Supplied data section start

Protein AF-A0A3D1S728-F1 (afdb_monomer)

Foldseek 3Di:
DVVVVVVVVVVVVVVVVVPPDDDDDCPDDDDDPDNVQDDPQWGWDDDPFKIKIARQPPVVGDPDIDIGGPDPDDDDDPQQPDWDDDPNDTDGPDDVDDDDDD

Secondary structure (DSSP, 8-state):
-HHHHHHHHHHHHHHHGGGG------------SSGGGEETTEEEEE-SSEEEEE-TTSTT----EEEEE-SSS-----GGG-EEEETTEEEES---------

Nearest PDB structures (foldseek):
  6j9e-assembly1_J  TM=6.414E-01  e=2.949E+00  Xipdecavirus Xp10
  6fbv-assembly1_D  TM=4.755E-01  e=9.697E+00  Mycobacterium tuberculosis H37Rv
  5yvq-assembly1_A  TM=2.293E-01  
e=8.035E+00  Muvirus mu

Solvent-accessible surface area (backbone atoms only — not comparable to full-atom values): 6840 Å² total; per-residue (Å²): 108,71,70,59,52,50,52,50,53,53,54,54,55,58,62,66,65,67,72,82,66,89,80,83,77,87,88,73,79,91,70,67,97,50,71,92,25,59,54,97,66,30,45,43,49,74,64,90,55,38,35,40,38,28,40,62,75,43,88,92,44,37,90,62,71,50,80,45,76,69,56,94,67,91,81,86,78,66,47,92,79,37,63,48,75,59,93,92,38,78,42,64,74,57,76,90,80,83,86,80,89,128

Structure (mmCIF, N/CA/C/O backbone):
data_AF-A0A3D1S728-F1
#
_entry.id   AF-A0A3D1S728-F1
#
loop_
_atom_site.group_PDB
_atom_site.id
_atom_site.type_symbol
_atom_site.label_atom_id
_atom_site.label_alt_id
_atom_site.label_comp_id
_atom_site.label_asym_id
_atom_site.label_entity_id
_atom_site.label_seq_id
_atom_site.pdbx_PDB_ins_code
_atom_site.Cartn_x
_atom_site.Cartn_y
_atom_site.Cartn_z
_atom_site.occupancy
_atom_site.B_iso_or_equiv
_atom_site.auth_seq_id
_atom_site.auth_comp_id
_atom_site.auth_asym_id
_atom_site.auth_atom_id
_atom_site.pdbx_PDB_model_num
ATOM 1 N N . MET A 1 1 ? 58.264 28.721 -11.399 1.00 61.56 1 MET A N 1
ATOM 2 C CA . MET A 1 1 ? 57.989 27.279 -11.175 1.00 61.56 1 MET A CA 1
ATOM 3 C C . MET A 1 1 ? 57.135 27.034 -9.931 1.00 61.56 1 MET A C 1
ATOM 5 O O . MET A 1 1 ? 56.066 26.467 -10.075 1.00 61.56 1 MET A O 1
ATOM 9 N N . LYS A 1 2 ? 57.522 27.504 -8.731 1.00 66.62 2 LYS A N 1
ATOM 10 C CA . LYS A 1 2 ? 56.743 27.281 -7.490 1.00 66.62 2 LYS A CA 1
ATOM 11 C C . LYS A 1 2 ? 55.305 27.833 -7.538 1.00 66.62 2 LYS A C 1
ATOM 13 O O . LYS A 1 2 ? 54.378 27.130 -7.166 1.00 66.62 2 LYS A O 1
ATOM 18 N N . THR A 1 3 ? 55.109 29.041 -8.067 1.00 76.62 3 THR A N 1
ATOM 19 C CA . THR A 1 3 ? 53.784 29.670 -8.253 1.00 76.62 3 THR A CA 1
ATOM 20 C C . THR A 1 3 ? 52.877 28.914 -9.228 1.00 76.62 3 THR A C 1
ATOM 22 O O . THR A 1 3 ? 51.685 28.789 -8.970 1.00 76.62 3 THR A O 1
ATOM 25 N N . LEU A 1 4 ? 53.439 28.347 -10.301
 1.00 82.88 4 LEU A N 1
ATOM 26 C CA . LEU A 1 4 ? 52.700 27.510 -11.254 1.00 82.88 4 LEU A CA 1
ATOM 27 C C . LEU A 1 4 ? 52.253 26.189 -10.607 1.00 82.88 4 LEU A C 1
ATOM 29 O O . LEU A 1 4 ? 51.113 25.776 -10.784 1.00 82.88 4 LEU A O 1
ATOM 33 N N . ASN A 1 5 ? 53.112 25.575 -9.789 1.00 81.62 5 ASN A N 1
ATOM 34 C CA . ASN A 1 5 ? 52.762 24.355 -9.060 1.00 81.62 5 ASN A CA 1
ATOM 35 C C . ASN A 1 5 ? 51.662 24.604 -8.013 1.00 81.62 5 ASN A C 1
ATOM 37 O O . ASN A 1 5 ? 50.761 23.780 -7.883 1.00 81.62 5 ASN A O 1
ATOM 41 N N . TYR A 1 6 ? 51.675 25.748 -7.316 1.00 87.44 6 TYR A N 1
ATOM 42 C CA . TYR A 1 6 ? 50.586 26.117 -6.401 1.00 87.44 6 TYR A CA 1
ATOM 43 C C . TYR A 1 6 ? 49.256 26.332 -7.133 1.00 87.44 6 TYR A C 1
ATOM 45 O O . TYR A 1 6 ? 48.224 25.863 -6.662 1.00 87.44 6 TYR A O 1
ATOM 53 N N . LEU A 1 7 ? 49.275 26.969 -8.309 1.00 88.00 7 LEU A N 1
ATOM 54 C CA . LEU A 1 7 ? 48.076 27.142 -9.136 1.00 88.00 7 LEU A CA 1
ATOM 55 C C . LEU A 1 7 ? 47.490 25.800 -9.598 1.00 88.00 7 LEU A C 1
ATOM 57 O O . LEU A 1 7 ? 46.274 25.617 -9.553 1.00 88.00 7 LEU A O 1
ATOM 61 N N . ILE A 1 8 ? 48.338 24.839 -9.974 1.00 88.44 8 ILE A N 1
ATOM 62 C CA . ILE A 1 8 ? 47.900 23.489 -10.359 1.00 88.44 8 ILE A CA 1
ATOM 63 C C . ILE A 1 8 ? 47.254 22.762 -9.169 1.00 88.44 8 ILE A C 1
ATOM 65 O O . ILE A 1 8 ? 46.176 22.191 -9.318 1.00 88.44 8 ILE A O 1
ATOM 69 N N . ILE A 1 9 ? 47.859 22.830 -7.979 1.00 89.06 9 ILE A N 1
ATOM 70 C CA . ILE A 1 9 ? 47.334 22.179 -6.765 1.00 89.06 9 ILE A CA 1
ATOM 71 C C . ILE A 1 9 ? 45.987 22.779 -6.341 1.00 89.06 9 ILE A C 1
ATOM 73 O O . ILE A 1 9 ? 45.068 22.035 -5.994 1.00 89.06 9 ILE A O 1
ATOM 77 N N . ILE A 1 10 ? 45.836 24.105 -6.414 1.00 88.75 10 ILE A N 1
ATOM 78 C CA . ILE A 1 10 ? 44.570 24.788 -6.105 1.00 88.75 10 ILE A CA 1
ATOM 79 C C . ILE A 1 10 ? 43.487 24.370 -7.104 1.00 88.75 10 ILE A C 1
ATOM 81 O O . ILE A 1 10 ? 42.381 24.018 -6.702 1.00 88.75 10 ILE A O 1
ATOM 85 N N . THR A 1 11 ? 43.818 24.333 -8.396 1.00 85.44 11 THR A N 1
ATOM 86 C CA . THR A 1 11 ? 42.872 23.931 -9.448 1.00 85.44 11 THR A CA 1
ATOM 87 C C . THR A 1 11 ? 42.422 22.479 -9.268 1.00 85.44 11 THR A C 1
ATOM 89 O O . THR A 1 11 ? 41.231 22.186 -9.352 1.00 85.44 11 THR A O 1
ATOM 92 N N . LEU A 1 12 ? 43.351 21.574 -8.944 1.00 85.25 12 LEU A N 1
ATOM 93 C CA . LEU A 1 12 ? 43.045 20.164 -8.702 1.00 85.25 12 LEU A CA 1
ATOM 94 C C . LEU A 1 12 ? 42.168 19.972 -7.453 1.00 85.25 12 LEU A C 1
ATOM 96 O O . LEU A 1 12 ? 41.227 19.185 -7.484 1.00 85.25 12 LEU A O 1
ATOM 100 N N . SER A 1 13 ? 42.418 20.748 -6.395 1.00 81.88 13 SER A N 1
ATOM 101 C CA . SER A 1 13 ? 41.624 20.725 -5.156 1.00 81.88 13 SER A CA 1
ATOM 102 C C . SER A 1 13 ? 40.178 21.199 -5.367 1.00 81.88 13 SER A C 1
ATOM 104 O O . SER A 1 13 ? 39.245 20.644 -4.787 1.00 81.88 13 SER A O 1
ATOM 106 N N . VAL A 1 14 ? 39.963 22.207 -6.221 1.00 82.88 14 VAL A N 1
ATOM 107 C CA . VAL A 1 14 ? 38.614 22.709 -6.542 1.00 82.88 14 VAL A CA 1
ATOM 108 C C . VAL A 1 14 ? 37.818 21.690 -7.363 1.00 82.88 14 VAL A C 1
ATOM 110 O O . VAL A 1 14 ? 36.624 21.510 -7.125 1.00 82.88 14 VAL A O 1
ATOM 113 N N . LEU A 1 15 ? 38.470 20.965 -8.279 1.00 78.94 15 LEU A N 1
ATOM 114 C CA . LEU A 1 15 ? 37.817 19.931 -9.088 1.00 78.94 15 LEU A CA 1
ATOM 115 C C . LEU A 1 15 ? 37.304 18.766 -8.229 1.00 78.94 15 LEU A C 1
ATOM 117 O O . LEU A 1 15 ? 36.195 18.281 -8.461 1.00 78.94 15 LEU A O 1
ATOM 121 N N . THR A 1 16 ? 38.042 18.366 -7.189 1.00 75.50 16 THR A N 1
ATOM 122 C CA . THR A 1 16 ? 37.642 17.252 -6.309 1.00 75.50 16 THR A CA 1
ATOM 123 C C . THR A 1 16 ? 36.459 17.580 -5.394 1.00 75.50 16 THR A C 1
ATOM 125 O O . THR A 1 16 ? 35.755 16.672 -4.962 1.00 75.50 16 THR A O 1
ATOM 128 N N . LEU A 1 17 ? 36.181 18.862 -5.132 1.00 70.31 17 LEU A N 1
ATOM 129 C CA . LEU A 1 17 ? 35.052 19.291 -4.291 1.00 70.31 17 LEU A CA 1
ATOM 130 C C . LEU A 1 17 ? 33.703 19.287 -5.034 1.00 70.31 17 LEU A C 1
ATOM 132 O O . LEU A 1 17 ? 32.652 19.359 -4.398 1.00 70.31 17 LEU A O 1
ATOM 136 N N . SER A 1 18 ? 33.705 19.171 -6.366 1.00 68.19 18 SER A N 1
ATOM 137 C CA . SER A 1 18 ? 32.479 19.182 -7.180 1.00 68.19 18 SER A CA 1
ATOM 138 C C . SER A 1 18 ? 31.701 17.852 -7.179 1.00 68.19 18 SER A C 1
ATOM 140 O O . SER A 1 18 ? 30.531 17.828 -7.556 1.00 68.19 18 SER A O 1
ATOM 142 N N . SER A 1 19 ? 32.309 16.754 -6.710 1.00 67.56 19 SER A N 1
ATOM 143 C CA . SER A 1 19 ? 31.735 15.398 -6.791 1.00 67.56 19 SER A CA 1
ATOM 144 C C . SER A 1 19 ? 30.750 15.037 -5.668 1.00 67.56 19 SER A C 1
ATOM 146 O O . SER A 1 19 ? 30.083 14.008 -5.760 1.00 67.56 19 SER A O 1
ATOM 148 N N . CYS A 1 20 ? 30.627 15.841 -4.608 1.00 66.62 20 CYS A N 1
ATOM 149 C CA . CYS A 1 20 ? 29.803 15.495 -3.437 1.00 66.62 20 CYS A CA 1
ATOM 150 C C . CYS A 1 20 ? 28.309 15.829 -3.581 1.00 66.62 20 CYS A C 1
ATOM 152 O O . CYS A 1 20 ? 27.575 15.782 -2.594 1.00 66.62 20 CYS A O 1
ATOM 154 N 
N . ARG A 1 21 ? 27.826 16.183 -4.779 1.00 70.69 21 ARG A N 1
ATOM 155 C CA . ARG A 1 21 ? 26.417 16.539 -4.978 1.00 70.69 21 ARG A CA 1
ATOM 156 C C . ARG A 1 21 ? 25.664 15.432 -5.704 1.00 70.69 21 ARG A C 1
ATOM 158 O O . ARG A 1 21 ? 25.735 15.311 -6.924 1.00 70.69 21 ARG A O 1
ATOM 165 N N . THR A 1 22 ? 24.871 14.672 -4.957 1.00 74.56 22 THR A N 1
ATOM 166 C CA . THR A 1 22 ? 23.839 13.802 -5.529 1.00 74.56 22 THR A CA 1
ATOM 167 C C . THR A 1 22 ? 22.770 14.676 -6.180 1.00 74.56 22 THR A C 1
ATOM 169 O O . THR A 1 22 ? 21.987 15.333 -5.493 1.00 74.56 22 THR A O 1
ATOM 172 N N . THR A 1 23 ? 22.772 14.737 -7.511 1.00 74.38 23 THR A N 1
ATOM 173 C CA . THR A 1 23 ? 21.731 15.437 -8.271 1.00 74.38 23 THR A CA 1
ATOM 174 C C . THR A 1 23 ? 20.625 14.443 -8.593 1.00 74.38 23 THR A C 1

Supplied data section end

▶ _Activity_
Every line above from the line with "ATOM 125 O O" to the line with "ATOM 149 C CA", inclusive, must be returned exactly; no other line belongs in the reply.

▶ _Written response_
ATOM 125 O O . THR A 1 16 ? 35.755 16.672 -4.962 1.00 75.50 16 THR A O 1
ATOM 128 N N . LEU A 1 17 ? 36.181 18.862 -5.132 1.00 70.31 17 LEU A N 1
ATOM 129 C CA . LEU A 1 17 ? 35.052 19.291 -4.291 1.00 70.31 17 LEU A CA 1
ATOM 130 C C . LEU A 1 17 ? 33.703 19.287 -5.034 1.00 70.31 17 LEU A C 1
ATOM 132 O O . LEU A 1 17 ? 32.652 19.359 -4.398 1.00 70.31 17 LEU A O 1
ATOM 136 N N . SER A 1 18 ? 33.705 19.171 -6.366 1.00 68.19 18 SER A N 1
ATOM 137 C CA . SER A 1 18 ? 32.479 19.182 -7.180 1.00 68.19 18 SER A CA 1
ATOM 138 C C . SER A 1 18 ? 31.701 17.852 -7.179 1.00 68.19 18 SER A C 1
ATOM 140 O O . SER A 1 18 ? 30.531 17.828 -7.556 1.00 68.19 18 SER A O 1
ATOM 142 N N . SER A 1 19 ? 32.309 16.754 -6.710 1.00 67.56 19 SER A N 1
ATOM 143 C CA . SER A 1 19 ? 31.735 15.398 -6.791 1.00 67.56 19 SER A CA 1
ATOM 144 C C . SER A 1 19 ? 30.750 15.037 -5.668 1.00 67.56 19 SER A C 1
ATOM 146 O O . SER A 1 19 ? 30.083 14.008 -5.760 1.00 67.56 19 SER A O 1
ATOM 148 N N . CYS A 1 20 ? 30.627 15.841 -4.608 1.00 66.62 20 CYS A N 1
ATOM 149 C CA . CYS A 1 20 ? 29.803 15.495 -3.437 1.00 66.62 20 CYS A CA 1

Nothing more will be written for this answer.